The biggest share offering of a Mexican firm prior to
Santander Mexico was the $2.2 billion flotation in 1991 of
Telmex, the telephone company controlled by tycoon Carlos Slim.
SPANISH WOES
The Spanish government is requiring Santander, alongside
other Spanish banks, to write down losses on bad real estate
investments as the country prepares for a European bailout of
its banks.
However, its Mexican unit has a strong capital base and has
been doing good business, boosted by a Mexican economy that is
expected to grow by around 4 percent in 2012, outperforming its
regional peer Brazil for the second year in succession.
"We're quite positive on the outlook for Mexico," said
Daragh Quinn, a banking analyst at Nomura in London. "The
Mexican financials have a very low weighting in the index, and
we would certainly argue there's some pretty decent prospects
ahead for the Mexican banking sector.
"Obviously the Spanish connections will undoubtedly be on
people's minds," he added, noting investors would be looking for
"a better understanding of what the connections are and what the
possible risks would be, but not necessarily look for that to be
reflected in the price."
Nick Robinson, who oversees Aberdeen Asset Management's
Latin American portfolio, said issues at the parent level are
not a concern as local subsidiaries tend to have very separate
balance sheets.
"This being the obvious key concern investors have, I
suspect they will have a robust answer to that issue," said
Robinson, adding that Aberdeen, the largest outside shareholder
in the Chile unit, is very interested in the Mexico offering.

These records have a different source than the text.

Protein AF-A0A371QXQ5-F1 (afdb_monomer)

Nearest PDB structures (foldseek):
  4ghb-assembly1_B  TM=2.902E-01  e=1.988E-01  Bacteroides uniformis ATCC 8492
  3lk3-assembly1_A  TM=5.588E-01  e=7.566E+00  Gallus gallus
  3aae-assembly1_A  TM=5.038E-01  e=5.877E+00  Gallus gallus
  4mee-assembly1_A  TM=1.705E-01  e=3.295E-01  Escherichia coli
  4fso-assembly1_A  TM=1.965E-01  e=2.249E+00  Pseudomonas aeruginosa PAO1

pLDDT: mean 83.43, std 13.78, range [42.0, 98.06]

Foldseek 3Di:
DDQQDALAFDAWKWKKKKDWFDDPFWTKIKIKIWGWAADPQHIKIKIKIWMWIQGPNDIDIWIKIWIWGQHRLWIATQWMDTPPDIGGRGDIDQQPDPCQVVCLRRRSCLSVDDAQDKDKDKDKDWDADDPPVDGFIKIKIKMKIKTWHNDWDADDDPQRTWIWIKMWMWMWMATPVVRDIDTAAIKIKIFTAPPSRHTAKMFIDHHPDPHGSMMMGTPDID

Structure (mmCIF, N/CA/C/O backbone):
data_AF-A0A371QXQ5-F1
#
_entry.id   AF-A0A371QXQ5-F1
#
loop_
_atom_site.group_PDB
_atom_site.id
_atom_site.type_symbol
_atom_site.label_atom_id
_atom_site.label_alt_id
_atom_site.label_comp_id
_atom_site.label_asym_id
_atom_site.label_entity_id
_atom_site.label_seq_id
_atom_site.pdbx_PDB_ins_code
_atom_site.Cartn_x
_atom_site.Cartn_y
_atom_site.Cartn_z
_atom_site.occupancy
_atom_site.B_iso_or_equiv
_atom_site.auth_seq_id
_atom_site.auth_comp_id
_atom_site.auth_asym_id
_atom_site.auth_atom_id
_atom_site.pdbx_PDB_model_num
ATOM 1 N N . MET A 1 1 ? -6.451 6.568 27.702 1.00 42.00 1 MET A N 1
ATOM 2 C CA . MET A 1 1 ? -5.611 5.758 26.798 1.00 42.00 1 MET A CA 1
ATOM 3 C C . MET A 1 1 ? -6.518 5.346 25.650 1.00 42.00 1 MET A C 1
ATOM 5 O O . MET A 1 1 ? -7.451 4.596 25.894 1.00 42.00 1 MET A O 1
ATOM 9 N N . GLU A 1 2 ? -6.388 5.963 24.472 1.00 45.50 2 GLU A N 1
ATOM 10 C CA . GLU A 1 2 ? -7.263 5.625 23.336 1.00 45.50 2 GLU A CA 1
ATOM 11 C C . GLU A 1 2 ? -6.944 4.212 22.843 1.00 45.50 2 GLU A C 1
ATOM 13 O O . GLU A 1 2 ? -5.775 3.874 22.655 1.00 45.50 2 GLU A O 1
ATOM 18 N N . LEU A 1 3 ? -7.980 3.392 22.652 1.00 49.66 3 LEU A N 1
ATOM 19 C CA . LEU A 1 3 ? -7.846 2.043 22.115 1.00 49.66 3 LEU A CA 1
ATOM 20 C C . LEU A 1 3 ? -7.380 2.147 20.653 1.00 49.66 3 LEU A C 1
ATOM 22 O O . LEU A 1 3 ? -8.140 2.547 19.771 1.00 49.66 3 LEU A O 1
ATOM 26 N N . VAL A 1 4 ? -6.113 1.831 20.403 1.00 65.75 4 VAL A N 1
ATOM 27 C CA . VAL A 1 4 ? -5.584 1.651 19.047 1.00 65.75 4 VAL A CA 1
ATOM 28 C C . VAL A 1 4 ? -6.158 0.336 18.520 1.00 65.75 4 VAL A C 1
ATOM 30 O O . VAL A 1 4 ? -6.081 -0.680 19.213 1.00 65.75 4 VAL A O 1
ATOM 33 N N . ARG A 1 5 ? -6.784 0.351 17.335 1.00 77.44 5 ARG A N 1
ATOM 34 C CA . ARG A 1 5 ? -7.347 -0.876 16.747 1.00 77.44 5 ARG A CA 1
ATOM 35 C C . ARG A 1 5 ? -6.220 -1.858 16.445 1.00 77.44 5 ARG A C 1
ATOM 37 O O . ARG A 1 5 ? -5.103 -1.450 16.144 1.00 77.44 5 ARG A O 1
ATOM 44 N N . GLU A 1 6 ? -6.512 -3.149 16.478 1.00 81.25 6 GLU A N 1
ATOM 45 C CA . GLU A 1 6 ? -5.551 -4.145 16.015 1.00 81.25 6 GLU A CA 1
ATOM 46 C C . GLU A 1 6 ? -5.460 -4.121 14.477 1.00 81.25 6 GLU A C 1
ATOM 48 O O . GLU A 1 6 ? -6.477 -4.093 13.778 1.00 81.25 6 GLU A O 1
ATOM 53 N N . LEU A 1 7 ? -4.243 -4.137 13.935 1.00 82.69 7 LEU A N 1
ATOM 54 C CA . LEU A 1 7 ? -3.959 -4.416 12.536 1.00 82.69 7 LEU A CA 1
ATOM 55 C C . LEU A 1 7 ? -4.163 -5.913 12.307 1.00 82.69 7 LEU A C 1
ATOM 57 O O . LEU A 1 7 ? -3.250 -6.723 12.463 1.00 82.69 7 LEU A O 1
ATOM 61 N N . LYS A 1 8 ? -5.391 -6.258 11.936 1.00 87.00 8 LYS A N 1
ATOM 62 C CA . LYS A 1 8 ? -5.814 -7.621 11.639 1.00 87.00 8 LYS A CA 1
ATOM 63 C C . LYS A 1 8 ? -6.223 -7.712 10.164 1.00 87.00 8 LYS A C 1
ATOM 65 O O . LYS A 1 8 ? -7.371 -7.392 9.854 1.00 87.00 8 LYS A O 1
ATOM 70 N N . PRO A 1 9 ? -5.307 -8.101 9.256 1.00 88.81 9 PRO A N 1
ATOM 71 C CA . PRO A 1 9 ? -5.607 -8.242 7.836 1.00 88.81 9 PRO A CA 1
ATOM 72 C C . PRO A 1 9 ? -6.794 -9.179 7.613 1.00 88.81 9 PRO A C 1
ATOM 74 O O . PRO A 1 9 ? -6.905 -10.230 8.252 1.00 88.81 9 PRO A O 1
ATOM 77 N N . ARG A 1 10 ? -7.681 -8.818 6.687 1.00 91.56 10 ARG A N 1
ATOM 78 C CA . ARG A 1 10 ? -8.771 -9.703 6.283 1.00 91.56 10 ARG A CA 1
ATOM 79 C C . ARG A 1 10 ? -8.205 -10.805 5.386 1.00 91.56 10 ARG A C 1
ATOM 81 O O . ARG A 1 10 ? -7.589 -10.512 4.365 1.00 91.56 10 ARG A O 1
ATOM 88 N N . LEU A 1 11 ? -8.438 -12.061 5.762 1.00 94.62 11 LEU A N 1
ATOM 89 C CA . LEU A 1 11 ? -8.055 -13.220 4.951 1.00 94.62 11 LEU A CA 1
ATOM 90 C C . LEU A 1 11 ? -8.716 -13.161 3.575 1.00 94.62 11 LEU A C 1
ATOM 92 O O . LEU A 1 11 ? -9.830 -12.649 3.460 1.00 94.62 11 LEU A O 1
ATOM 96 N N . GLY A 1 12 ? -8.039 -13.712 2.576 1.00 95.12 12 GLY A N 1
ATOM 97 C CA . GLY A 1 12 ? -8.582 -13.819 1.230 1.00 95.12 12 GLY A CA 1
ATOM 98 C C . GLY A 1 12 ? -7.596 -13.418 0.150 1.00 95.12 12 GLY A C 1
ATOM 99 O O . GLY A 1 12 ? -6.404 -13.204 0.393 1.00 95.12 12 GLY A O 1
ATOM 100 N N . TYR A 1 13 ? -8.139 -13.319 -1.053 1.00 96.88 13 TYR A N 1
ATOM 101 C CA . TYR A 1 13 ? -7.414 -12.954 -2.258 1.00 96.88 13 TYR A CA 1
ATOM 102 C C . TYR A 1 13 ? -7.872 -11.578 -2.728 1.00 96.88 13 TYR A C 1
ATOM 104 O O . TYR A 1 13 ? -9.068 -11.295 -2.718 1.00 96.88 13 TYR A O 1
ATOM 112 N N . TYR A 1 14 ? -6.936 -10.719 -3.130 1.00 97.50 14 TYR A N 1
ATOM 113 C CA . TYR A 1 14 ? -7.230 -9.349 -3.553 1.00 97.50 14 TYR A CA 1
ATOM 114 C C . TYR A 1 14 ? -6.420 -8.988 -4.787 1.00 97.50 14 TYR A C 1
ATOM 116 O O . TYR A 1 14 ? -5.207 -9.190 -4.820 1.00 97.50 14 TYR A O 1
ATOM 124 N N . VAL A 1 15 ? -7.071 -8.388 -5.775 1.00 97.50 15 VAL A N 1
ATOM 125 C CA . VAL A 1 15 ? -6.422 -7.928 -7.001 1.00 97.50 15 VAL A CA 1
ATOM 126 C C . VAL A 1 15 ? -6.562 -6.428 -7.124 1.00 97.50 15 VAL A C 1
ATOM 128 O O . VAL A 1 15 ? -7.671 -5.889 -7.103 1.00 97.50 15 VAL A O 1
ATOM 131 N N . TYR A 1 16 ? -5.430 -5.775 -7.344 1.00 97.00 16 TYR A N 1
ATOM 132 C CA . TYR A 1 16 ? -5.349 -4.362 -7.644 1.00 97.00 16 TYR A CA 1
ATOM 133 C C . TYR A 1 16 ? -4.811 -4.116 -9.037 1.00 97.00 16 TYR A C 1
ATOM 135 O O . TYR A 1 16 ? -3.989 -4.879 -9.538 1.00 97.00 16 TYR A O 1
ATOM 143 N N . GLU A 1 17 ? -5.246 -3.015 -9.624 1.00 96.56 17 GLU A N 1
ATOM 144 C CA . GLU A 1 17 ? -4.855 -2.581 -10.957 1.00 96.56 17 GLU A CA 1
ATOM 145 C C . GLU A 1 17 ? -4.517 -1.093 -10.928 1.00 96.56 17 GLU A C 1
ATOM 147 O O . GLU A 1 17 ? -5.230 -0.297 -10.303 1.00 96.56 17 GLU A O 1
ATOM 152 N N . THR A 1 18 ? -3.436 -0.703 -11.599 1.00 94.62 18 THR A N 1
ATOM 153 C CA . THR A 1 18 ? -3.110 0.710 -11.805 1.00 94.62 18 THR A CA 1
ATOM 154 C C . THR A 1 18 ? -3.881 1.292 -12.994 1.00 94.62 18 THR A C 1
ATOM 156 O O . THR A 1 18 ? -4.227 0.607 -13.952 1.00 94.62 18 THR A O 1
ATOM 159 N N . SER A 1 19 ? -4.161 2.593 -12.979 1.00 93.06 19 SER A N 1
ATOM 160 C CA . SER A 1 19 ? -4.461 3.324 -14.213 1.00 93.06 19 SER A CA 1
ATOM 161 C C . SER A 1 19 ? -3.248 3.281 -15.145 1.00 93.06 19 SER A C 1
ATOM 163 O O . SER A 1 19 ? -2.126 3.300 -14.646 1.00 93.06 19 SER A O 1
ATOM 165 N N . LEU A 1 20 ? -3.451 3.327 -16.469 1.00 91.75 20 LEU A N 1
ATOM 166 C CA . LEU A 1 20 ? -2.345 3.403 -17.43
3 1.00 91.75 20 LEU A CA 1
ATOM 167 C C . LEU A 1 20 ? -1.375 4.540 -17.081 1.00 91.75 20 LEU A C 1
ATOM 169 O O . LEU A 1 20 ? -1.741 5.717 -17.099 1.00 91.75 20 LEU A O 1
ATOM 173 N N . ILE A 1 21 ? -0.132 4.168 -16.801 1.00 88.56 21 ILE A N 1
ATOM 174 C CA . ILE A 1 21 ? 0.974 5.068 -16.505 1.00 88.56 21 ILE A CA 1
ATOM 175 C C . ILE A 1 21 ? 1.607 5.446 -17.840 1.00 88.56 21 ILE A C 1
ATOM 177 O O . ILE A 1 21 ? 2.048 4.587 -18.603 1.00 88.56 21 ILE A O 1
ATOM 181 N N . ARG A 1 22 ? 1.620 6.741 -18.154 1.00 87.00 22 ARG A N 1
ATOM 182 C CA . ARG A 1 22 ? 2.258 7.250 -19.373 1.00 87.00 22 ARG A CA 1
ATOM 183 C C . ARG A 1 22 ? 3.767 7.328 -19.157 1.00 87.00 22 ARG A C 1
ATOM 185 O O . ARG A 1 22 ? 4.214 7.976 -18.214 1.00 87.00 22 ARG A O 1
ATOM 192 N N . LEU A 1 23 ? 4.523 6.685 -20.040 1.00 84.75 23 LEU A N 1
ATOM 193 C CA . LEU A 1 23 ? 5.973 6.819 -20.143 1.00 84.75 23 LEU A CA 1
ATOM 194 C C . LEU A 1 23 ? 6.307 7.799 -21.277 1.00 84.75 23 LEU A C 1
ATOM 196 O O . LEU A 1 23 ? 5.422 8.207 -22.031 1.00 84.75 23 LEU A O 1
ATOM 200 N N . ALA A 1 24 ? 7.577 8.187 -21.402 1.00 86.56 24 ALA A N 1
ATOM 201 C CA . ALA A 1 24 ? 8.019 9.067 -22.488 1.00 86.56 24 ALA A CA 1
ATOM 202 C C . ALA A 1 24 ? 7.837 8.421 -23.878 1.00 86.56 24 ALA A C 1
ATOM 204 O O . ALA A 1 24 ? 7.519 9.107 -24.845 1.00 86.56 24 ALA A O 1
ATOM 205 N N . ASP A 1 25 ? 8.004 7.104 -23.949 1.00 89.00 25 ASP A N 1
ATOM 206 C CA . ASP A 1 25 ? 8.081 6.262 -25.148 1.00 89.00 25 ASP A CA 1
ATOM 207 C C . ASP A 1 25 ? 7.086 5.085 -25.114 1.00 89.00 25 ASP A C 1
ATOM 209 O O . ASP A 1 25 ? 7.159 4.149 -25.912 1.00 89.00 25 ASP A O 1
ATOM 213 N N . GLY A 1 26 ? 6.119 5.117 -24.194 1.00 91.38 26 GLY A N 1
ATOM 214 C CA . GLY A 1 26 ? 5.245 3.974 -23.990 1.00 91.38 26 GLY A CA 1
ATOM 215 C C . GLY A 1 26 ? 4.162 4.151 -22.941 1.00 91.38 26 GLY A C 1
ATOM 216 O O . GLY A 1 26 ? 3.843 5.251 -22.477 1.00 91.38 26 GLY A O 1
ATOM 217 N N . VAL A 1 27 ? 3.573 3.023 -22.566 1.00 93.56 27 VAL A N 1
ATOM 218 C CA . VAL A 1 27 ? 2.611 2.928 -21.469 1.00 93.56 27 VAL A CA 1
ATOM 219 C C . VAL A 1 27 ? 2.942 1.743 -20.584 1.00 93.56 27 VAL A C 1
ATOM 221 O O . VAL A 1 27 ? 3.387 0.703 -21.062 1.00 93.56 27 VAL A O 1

The expected pricing is just below some market forecasts,
but that could be aimed at maximizing investor demand rather
than a bid to offer a discount against Spanish woes, Quinn said.
Berenberg bank estimated the deal would reduce Santander's
earnings by around 3 percent from 2013 to 2015, but said the
capital advantage outweighed potential earnings loss.
"Arguably, it detracts from future earnings growth. But
given the market is not paying for growth at the moment, we see
the positive development on capital as prevailing," said Marco
Troiano, an analyst at Berenberg.
Still, Francisco Riquel at N+1 Equities said the listing of
Santander's subsidiaries could lead to the perception of the
bank as a holding company.
Santander's first-half net profit was cut in half after it
made provisions for losses related to Spanish real estate,
prices for which are still falling after the market collapsed in
the financial crisis in 2008.
Santander, whose Latin American operations make up half the
group's profits, will not be one of the banks receiving
international aid.
The listing of the Mexican unit will boost Santander's core
capital ratio by around half a percentage point, the group said.